Ngoc Linh mole

Scientific classification
- Kingdom: Animalia
- Phylum: Chordata
- Class: Mammalia
- Order: Eulipotyphla
- Family: Talpidae
- Genus: Euroscaptor
- Species: E. ngoclinhensis
- Binomial name: Euroscaptor ngoclinhensis Zemlemerova, Bannikova, Levedev, & Abramov, 2016
- Synonyms: Euroscaptor parvidens ngoclinhensis

= Ngoc Linh mole =

- Authority: Zemlemerova, Bannikova, Levedev, & Abramov, 2016
- Synonyms: Euroscaptor parvidens ngoclinhensis

Species of mammal

The Ngoc Linh mole (Euroscaptor ngoclinhensis) is a species of mammal in the family Talpidae. It is endemic to central Vietnam. It was named after Ngọc Linh mountain, which it was first discovered in the vicinity of.

== Taxonomy ==
E. ngoclinhensis was described in 2016 as a subspecies of the small-toothed mole (E. parvidens), with several anatomical differences distinguishing it from the nominate subspecies.
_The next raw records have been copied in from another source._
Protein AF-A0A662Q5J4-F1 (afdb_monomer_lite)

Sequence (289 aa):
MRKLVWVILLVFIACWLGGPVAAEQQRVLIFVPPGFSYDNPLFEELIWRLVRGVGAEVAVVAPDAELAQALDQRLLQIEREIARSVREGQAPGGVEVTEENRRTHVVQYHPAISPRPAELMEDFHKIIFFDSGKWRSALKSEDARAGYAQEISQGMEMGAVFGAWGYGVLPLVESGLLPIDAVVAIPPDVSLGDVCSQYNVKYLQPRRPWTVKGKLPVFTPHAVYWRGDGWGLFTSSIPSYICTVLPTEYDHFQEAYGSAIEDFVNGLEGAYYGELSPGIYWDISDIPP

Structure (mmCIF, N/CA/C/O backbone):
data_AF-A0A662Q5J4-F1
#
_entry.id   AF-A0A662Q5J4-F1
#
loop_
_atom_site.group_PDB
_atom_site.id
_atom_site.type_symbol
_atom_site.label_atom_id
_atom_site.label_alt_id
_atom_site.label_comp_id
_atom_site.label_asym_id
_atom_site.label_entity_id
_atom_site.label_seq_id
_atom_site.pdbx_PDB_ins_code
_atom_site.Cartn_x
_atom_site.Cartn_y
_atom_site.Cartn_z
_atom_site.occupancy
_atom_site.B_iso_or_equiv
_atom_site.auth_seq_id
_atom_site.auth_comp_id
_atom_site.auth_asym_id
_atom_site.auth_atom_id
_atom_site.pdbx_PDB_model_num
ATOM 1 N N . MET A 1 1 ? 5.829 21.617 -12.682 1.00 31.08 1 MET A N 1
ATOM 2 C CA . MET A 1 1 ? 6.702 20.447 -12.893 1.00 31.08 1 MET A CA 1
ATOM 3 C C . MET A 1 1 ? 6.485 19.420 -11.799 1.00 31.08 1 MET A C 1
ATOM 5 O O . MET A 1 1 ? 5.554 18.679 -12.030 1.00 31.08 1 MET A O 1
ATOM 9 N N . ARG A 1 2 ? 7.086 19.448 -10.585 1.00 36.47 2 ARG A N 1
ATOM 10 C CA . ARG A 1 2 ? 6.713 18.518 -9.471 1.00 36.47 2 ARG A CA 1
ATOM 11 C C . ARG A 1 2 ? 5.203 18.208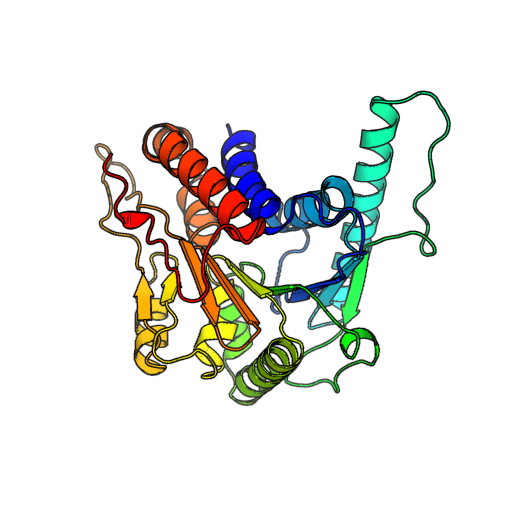 -9.429 1.00 36.47 2 ARG A C 1
ATOM 13 O O . ARG A 1 2 ? 4.818 17.051 -9.488 1.00 36.47 2 ARG A O 1
ATOM 20 N N . LYS A 1 3 ? 4.364 19.253 -9.435 1.00 41.25 3 LYS A N 1
ATOM 21 C CA . LYS A 1 3 ? 2.895 19.180 -9.364 1.00 41.25 3 LYS A CA 1
ATOM 22 C C . LYS A 1 3 ? 2.202 18.215 -10.343 1.00 41.25 3 LYS A C 1
ATOM 24 O O . LYS A 1 3 ? 1.147 17.745 -9.962 1.00 41.25 3 LYS A O 1
ATOM 29 N N . LEU A 1 4 ? 2.716 17.909 -11.541 1.00 38.44 4 LEU A N 1
ATOM 30 C CA . LEU A 1 4 ? 1.938 17.135 -12.525 1.00 38.44 4 LEU A CA 1
ATOM 31 C C . LEU A 1 4 ? 2.214 15.609 -12.519 1.00 38.44 4 LEU A C 1
ATOM 33 O O . LEU A 1 4 ? 1.269 14.846 -12.651 1.00 38.44 4 LEU A O 1
ATOM 37 N N . VAL A 1 5 ? 3.419 15.135 -12.175 1.00 44.00 5 VAL A N 1
ATOM 38 C CA . VAL A 1 5 ? 3.632 13.721 -11.762 1.00 44.00 5 VAL A CA 1
ATOM 39 C C . VAL A 1 5 ? 2.900 13.445 -10.462 1.00 44.00 5 VAL A C 1
ATOM 41 O O . VAL A 1 5 ? 2.297 12.387 -10.331 1.00 44.00 5 VAL A O 1
ATOM 44 N N . TRP A 1 6 ? 2.881 14.421 -9.546 1.00 48.62 6 TRP A N 1
ATOM 45 C CA . TRP A 1 6 ? 1.996 14.363 -8.389 1.00 48.62 6 TRP A CA 1
ATOM 46 C C . TRP A 1 6 ? 0.543 14.208 -8.840 1.00 48.62 6 TRP A C 1
ATOM 48 O O . TRP A 1 6 ? -0.063 13.259 -8.380 1.00 48.62 6 TRP A O 1
ATOM 58 N N . VAL A 1 7 ? 0.030 15.026 -9.781 1.00 45.00 7 VAL A N 1
ATOM 59 C CA . VAL A 1 7 ? -1.343 14.954 -10.357 1.00 45.00 7 VAL A CA 1
ATOM 60 C C . VAL A 1 7 ? -1.647 13.630 -11.064 1.00 45.00 7 VAL A C 1
ATOM 62 O O . VAL A 1 7 ? -2.751 13.129 -10.957 1.00 45.00 7 VAL A O 1
ATOM 65 N N . ILE A 1 8 ? -0.692 13.016 -11.736 1.00 49.31 8 ILE A N 1
ATOM 66 C CA . ILE A 1 8 ? -0.870 11.726 -12.406 1.00 49.31 8 ILE A CA 1
ATOM 67 C C . ILE A 1 8 ? -1.013 10.583 -11.395 1.00 49.31 8 ILE A C 1
ATOM 69 O O . ILE A 1 8 ? -1.949 9.792 -11.450 1.00 49.31 8 ILE A O 1
ATOM 73 N N . LEU A 1 9 ? -0.105 10.537 -10.421 1.00 53.12 9 LEU A N 1
ATOM 74 C CA . LEU A 1 9 ? -0.121 9.574 -9.318 1.00 53.12 9 LEU A CA 1
ATOM 75 C C . LEU A 1 9 ? -1.361 9.755 -8.446 1.00 53.12 9 LEU A C 1
ATOM 77 O O . LEU A 1 9 ? -1.934 8.818 -7.900 1.00 53.12 9 LEU A O 1
ATOM 81 N N . LEU A 1 10 ? -1.789 11.003 -8.390 1.00 49.34 10 LEU A N 1
ATOM 82 C CA . LEU A 1 10 ? -2.998 11.462 -7.774 1.00 49.34 10 LEU A CA 1
ATOM 83 C C . LEU A 1 10 ? -4.268 11.042 -8.450 1.00 49.34 10 LEU A C 1
ATOM 85 O O . LEU A 1 10 ? -5.227 10.740 -7.756 1.00 49.34 10 LEU A O 1
ATOM 89 N N . VAL A 1 11 ? -4.290 11.092 -9.773 1.00 47.38 11 VAL A N 1
ATOM 90 C CA . VAL A 1 11 ? -5.427 10.634 -10.538 1.00 47.38 11 VAL A CA 1
ATOM 91 C C . VAL A 1 11 ? -5.450 9.104 -10.475 1.00 47.38 11 VAL A C 1
ATOM 93 O O . VAL A 1 11 ? -6.500 8.563 -10.198 1.00 47.38 11 VAL A O 1
ATOM 96 N N . PHE A 1 12 ? -4.314 8.392 -10.459 1.00 52.19 12 PHE A N 1
ATOM 97 C CA . PHE A 1 12 ? -4.287 6.949 -10.142 1.00 52.19 12 PHE A CA 1
ATOM 98 C C . PHE A 1 12 ? -4.921 6.587 -8.802 1.00 52.19 12 PHE A C 1
ATOM 100 O O . PHE A 1 12 ? -5.761 5.690 -8.714 1.00 52.19 12 PHE A O 1
ATOM 107 N N . ILE A 1 13 ? -4.515 7.301 -7.757 1.00 49.50 13 ILE A N 1
ATOM 108 C CA . ILE A 1 13 ? -5.091 7.169 -6.426 1.00 49.50 13 ILE A CA 1
ATOM 109 C C . ILE A 1 13 ? -6.570 7.592 -6.459 1.00 49.50 13 ILE A C 1
ATOM 111 O O . ILE A 1 13 ? -7.409 6.880 -5.929 1.00 49.50 13 ILE A O 1
ATOM 115 N N . ALA A 1 14 ? -6.930 8.684 -7.133 1.00 45.50 14 ALA A N 1
ATOM 116 C CA . ALA A 1 14 ? -8.299 9.191 -7.210 1.00 45.50 14 ALA A CA 1
ATOM 117 C C . ALA A 1 14 ? -9.243 8.351 -8.085 1.00 45.50 14 ALA A C 1
ATOM 119 O O . ALA A 1 14 ? -10.422 8.362 -7.790 1.00 45.50 14 ALA A O 1
ATOM 120 N N . CYS A 1 15 ? -8.779 7.604 -9.086 1.00 46.50 15 CYS A N 1
ATOM 121 C CA . CYS A 1 15 ? -9.603 6.741 -9.944 1.00 46.50 15 CYS A CA 1
ATOM 122 C C . CYS A 1 15 ? -9.863 5.381 -9.291 1.00 46.50 15 CYS A C 1
ATOM 124 O O . CYS A 1 15 ? -10.944 4.822 -9.422 1.00 46.50 15 CYS A O 1
ATOM 126 N N . TRP A 1 16 ? -8.909 4.870 -8.502 1.00 50.66 16 TRP A N 1
ATOM 127 C CA . TRP A 1 16 ? -9.169 3.738 -7.602 1.00 50.66 16 TRP A CA 1
ATOM 128 C C . TRP A 1 16 ? -10.084 4.134 -6.425 1.00 50.66 16 TRP A C 1
ATOM 130 O O . TRP A 1 16 ? -10.781 3.301 -5.833 1.00 50.66 16 TRP A O 1
ATOM 140 N N . LEU A 1 17 ? -10.093 5.416 -6.053 1.00 47.78 17 LEU A N 1
ATOM 141 C CA . LEU A 1 17 ? -10.840 5.920 -4.904 1.00 47.78 17 LEU A CA 1
ATOM 142 C C . LEU A 1 17 ? -12.197 6.546 -5.258 1.00 47.78 17 LEU A C 1
ATOM 144 O O . LEU A 1 17 ? -13.124 6.420 -4.463 1.00 47.78 17 LEU A O 1
ATOM 148 N N . GLY A 1 18 ? -12.343 7.167 -6.421 1.00 39.50 18 GLY A N 1
ATOM 149 C CA . GLY A 1 18 ? -13.366 8.162 -6.713 1.00 39.50 18 GLY A CA 1
ATOM 150 C C . GLY A 1 18 ? -14.345 7.763 -7.808 1.00 39.50 18 GLY A C 1
ATOM 151 O O . GLY A 1 18 ? -13.995 7.589 -8.968 1.00 39.50 18 GLY A O 1
ATOM 152 N N . GLY A 1 19 ? -15.606 7.736 -7.402 1.00 38.72 19 GLY A N 1
ATOM 153 C CA . GLY A 1 19 ? -16.803 7.715 -8.224 1.00 38.72 19 GLY A CA 1
ATOM 154 C C . GLY A 1 19 ? -18.037 7.518 -7.324 1.00 38.72 19 GLY A C 1
ATOM 155 O O . GLY A 1 19 ? -17.928 7.469 -6.096 1.00 38.72 19 GLY A O 1
ATOM 156 N N . PRO A 1 20 ? -19.247 7.506 -7.889 1.00 37.72 20 PRO A N 1
ATOM 157 C CA . PRO A 1 20 ? -20.503 7.781 -7.218 1.00 37.72 20 PRO A CA 1
ATOM 158 C C . PRO A 1 20 ? -21.073 6.530 -6.545 1.00 37.72 20 PRO A C 1
ATOM 160 O O . PRO A 1 20 ? -22.231 6.181 -6.752 1.00 37.72 20 PRO A O 1
ATOM 163 N N . VAL A 1 21 ? -20.315 5.907 -5.642 1.00 42.53 21 VAL A N 1
ATOM 164 C CA . VAL A 1 21 ? -20.948 5.329 -4.447 1.00 42.53 21 VAL A CA 1
ATOM 165 C C . VAL A 1 21 ? -21.065 6.460 -3.432 1.00 42.53 21 VAL A C 1
ATOM 167 O O . VAL A 1 21 ? -20.432 6.489 -2.386 1.00 42.53 21 VAL A O 1
ATOM 170 N N . ALA A 1 22 ? -21.901 7.435 -3.784 1.00 41.19 22 ALA A N 1
ATOM 171 C CA . ALA A 1 22 ? -22.345 8.522 -2.923 1.00 41.19 22 ALA A CA 1
ATOM 172 C C . ALA A 1 22 ? -23.418 8.046 -1.918 1.00 41.19 22 ALA A C 1
ATOM 174 O O . ALA A 1 22 ? -24.290 8.822 -1.536 1.00 41.19 22 ALA A O 1
ATOM 175 N N . ALA A 1 23 ? -23.394 6.767 -1.525 1.00 40.81 23 ALA A N 1
ATOM 176 C CA . ALA A 1 23 ? -24.411 6.168 -0.661 1.00 40.81 23 ALA A CA 1
ATOM 177 C C . ALA A 1 23 ? -23.842 5.518 0.612 1.00 40.81 23 ALA A C 1
ATOM 179 O O . ALA A 1 23 ? -24.534 5.529 1.625 1.00 40.81 23 ALA A O 1
ATOM 180 N N . GLU A 1 24 ? -22.596 5.026 0.607 1.00 52.94 24 GLU A N 1
ATOM 181 C CA . GLU A 1 24 ? -21.983 4.382 1.778 1.00 52.94 24 GLU A CA 1
ATOM 182 C C . GLU A 1 24 ? -20.600 4.964 2.081 1.00 52.94 24 GLU A C 1
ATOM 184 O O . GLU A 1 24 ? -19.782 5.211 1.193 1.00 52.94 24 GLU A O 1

However, a 2020 study found prominent differences in overall size and proportions between ngoclinhensis and parvidens sensu stricto, and thus split E. ngoclinhensis as its own distinct species. E. ngoclinhensis is thought to have split from E. parvidens during the late Pliocene or early Pleistocene, about 4.6 to 2.0 million years ago.

== Distribution ==
This species is thought to be endemic to the Central Highlands of Vietnam, in Kon Tum and Quang Nam provinces. Moles from Gia Lai Province may also belong to this species.

== Description ==
This is a small-sized mole only comparable to the Vietnamese mole (E. subanura) in size. It has a bulb-shaped tail and a long and moderately wide rostrum. It has a smaller body & skull size and shorter upper & lower tooth rows than E. parvidens.